YOUR TASK => Transcribe word for word the lines below from the line with "ATOM 180 C CA" through the line with "ATOM 196 C CA", ends included.
|---|
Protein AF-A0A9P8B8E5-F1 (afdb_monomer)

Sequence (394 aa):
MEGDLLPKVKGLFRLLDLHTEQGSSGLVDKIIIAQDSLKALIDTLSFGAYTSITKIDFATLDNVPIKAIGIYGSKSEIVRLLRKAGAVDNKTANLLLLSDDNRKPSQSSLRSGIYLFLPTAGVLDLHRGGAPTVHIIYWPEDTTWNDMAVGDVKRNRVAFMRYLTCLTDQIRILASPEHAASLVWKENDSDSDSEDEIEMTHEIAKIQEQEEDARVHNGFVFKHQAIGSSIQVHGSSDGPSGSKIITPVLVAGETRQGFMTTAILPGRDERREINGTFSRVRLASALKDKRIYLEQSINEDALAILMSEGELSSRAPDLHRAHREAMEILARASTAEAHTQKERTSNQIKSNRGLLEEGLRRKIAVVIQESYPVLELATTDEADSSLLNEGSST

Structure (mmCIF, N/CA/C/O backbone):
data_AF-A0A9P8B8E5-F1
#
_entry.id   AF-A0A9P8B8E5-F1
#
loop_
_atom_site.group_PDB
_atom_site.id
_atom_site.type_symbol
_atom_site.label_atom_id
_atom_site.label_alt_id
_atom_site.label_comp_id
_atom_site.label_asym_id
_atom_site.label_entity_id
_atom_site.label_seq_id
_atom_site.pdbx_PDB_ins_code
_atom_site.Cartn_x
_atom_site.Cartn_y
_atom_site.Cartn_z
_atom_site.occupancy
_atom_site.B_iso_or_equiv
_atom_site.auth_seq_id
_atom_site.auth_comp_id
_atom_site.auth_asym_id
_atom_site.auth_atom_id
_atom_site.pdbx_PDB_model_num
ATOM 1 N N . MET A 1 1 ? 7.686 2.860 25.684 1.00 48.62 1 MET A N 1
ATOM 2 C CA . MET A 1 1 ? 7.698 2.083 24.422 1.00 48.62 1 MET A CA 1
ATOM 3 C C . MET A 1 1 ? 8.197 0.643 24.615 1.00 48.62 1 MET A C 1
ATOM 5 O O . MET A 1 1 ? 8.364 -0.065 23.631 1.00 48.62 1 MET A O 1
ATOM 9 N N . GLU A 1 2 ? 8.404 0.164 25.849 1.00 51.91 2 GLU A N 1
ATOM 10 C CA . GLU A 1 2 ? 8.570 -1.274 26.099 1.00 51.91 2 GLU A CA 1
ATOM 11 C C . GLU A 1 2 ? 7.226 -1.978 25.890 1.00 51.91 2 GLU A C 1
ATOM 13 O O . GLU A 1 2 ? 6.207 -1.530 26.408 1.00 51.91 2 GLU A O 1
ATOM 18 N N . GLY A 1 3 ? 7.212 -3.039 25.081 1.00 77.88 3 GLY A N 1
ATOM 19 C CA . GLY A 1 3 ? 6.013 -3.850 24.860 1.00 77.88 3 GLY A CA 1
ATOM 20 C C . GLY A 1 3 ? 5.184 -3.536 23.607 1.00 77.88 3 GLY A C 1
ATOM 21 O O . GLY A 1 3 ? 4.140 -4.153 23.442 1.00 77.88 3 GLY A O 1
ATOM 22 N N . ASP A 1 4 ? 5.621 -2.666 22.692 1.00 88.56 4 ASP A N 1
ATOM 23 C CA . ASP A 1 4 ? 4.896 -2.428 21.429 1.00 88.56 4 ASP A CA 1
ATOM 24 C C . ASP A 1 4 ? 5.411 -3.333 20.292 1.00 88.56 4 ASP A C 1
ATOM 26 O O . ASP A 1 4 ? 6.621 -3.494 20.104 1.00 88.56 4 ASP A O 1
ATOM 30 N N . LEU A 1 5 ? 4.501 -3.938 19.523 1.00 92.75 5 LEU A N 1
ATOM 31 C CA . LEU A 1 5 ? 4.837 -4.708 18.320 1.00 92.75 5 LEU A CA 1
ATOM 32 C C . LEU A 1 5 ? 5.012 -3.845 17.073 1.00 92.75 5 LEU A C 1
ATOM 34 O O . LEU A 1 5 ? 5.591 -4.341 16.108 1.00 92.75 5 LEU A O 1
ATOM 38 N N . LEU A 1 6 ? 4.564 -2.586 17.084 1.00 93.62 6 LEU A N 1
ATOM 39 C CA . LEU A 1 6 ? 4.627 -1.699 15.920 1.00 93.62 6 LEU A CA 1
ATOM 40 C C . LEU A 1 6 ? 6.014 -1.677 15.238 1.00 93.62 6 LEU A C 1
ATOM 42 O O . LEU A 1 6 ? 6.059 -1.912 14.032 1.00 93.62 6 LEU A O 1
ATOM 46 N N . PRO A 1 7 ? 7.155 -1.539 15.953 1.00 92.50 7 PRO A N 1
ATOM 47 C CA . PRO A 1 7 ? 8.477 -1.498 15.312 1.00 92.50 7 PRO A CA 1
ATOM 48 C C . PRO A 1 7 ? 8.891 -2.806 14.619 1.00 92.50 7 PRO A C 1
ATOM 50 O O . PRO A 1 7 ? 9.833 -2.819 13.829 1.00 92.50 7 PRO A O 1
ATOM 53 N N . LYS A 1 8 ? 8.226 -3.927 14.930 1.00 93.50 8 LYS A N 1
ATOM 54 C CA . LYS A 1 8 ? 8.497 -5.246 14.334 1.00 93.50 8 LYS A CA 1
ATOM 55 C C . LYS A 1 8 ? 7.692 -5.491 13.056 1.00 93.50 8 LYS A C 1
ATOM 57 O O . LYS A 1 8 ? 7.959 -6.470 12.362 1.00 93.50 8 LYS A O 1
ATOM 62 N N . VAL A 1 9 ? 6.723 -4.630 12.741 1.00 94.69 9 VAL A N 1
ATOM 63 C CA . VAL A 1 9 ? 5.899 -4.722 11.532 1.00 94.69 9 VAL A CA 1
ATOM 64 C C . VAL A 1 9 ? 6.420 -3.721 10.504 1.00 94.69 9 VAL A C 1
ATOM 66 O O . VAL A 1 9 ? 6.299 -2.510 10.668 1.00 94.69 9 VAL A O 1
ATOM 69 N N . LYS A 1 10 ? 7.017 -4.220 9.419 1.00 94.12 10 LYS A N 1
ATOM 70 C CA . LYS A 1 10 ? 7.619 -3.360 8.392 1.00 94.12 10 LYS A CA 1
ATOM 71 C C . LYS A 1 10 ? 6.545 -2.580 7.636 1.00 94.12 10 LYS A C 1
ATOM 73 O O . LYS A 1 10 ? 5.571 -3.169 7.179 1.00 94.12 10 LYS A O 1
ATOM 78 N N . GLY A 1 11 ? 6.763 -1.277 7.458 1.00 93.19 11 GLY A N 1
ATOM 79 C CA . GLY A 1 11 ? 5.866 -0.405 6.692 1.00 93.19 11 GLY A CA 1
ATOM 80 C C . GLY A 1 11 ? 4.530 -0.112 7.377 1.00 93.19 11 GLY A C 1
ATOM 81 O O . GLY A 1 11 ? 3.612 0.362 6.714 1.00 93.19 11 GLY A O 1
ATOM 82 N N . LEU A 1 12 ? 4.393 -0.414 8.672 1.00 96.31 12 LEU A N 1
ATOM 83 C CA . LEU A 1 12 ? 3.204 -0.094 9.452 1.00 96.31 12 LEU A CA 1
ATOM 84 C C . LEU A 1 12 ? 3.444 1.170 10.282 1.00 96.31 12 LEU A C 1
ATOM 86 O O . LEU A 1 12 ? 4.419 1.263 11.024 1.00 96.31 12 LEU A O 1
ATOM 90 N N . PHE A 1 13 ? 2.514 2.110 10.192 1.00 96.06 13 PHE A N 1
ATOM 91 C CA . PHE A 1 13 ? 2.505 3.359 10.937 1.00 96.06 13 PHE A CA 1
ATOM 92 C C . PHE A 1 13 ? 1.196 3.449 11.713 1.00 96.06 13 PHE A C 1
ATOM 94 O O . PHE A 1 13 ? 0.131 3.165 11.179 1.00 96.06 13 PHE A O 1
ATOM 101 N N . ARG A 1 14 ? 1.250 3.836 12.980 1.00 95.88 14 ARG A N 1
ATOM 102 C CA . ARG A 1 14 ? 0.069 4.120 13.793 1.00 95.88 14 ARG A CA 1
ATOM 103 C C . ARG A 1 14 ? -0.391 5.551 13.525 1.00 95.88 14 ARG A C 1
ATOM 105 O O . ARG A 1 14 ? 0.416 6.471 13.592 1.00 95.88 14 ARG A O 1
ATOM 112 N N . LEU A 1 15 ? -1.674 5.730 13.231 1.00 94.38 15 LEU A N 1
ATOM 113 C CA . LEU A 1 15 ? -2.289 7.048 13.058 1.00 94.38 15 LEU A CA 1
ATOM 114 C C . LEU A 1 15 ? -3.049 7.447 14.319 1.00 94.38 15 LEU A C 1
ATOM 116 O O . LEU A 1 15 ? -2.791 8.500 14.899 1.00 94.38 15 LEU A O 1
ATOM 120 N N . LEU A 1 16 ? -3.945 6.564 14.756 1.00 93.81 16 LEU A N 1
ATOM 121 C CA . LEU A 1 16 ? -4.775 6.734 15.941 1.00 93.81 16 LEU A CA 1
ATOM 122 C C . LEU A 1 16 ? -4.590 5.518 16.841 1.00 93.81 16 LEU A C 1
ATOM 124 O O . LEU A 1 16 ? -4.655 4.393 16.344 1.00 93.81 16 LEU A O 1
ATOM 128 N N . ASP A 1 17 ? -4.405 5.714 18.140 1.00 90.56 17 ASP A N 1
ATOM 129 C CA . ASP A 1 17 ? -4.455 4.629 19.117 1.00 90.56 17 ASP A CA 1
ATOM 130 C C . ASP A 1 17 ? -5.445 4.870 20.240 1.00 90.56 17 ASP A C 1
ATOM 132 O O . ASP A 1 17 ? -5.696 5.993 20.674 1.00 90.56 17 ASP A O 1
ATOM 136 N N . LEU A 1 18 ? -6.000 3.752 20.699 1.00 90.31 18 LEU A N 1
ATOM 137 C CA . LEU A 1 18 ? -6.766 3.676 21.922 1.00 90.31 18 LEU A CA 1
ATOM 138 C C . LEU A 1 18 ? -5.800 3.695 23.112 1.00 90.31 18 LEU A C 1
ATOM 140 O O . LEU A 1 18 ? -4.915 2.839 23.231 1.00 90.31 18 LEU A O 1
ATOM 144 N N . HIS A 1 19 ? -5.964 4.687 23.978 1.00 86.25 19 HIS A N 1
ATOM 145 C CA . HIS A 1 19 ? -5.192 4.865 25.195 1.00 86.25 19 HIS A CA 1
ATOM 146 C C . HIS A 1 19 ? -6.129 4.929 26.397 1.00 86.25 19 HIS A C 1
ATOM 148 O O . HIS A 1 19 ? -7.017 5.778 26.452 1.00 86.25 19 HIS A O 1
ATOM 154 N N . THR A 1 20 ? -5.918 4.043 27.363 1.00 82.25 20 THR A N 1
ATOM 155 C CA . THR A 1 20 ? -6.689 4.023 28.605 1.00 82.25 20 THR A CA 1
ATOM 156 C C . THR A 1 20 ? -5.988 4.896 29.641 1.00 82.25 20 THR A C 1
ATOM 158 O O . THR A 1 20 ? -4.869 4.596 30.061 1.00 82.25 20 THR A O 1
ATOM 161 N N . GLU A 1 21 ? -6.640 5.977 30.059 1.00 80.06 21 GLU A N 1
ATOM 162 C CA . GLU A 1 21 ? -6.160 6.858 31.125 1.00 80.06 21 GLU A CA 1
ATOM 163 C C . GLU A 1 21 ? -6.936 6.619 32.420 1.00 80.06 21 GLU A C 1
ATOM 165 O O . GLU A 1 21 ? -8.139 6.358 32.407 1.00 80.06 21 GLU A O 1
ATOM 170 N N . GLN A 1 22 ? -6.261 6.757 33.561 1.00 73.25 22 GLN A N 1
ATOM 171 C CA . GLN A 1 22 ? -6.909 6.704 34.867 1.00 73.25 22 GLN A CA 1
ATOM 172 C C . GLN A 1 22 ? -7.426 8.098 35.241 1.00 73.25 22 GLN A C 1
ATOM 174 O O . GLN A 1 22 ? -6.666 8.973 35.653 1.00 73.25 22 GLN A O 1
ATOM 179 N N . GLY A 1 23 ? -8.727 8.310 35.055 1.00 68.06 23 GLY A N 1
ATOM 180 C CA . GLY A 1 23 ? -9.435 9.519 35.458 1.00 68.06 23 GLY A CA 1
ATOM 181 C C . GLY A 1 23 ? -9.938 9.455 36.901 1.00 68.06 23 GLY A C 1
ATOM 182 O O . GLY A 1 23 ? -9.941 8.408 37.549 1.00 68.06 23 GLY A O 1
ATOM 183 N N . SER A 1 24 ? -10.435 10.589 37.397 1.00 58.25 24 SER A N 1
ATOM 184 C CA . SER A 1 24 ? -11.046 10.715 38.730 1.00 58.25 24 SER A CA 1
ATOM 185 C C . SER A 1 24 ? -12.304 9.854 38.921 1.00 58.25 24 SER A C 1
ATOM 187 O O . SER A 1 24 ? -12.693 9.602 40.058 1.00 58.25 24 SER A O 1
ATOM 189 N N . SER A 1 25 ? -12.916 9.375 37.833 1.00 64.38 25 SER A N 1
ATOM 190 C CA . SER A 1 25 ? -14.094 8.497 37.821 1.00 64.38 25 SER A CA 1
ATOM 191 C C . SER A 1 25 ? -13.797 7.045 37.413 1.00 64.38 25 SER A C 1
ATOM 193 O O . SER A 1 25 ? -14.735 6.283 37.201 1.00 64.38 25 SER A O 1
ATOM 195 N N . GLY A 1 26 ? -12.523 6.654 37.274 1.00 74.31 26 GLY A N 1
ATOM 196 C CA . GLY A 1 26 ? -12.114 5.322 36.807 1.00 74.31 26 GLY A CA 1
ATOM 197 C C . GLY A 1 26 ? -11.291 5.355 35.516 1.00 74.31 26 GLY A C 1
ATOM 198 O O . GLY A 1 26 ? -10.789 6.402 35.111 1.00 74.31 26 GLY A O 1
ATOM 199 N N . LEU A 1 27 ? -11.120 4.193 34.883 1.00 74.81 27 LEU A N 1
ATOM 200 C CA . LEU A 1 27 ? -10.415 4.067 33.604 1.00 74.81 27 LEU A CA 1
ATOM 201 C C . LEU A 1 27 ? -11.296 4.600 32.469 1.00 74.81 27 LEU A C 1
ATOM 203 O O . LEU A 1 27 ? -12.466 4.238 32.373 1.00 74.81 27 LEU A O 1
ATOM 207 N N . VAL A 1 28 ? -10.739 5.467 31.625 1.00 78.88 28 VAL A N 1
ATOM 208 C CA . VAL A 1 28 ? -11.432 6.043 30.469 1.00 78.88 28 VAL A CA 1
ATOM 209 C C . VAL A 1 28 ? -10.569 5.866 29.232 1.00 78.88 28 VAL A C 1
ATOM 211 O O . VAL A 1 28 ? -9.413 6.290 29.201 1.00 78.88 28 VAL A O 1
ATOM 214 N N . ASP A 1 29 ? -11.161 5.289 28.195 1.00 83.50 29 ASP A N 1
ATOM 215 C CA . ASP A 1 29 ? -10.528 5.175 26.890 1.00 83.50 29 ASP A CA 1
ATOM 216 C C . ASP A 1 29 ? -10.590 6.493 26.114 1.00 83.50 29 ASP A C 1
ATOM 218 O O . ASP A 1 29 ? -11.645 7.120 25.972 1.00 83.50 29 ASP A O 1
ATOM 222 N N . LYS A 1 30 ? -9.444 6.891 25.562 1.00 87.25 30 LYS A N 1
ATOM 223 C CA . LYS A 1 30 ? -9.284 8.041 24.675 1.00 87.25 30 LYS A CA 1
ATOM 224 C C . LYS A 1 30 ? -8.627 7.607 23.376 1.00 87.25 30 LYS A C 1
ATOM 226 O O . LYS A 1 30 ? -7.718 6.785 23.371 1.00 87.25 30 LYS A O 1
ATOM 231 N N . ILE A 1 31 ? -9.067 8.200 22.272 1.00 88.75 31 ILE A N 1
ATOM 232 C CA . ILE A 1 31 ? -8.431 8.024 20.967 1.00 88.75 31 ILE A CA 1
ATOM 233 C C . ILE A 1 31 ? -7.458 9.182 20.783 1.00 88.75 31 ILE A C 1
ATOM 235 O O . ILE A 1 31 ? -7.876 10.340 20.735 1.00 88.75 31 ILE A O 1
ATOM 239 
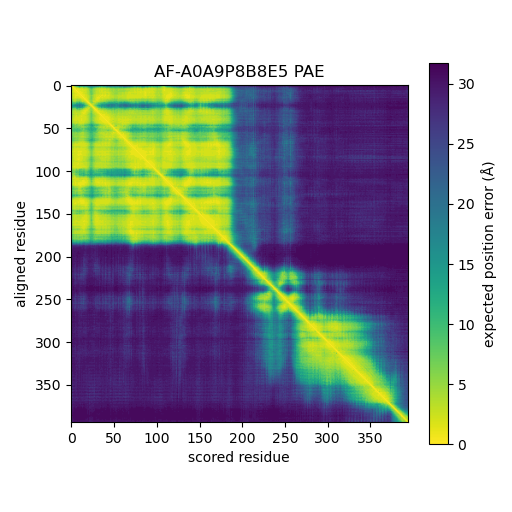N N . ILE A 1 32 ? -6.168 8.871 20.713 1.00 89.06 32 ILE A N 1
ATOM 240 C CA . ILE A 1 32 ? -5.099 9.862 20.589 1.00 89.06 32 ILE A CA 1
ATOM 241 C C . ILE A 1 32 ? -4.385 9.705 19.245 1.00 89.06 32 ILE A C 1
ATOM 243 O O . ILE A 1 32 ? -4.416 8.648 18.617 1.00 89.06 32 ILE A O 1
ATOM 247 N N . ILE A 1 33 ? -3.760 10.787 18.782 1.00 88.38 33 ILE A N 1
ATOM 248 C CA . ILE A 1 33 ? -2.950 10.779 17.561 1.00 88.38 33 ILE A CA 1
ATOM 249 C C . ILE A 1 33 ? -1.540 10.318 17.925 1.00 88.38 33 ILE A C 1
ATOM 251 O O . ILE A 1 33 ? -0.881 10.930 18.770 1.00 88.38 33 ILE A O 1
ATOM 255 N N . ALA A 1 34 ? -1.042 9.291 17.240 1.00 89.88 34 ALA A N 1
|---|
RESULT OF THE TASK =>
ATOM 180 C CA . GLY A 1 23 ? -9.435 9.519 35.458 1.00 68.06 23 GLY A CA 1
ATOM 181 C C . GLY A 1 23 ? -9.938 9.455 36.901 1.00 68.06 23 GLY A C 1
ATOM 182 O O . GLY A 1 23 ? -9.941 8.408 37.549 1.00 68.06 23 GLY A O 1
ATOM 183 N N . SER A 1 24 ? -10.435 10.589 37.397 1.00 58.25 24 SER A N 1
ATOM 184 C CA . SER A 1 24 ? -11.046 10.715 38.730 1.00 58.25 24 SER A CA 1
ATOM 185 C C . SER A 1 24 ? -12.304 9.854 38.921 1.00 58.25 24 SER A C 1
ATOM 187 O O . SER A 1 24 ? -12.693 9.602 40.058 1.00 58.25 24 SER A O 1
ATOM 189 N N . SER A 1 25 ? -12.916 9.375 37.833 1.00 64.38 25 SER A N 1
ATOM 190 C CA . SER A 1 25 ? -14.094 8.497 37.821 1.00 64.38 25 SER A CA 1
ATOM 191 C C . SER A 1 25 ? -13.797 7.045 37.413 1.00 64.38 25 SER A C 1
ATOM 193 O O . SER A 1 25 ? -14.735 6.283 37.201 1.00 64.38 25 SER A O 1
ATOM 195 N N . GLY A 1 26 ? -12.523 6.654 37.274 1.00 74.31 26 GLY A N 1
ATOM 196 C CA . GLY A 1 26 ? -12.114 5.322 36.807 1.00 74.31 26 GLY A CA 1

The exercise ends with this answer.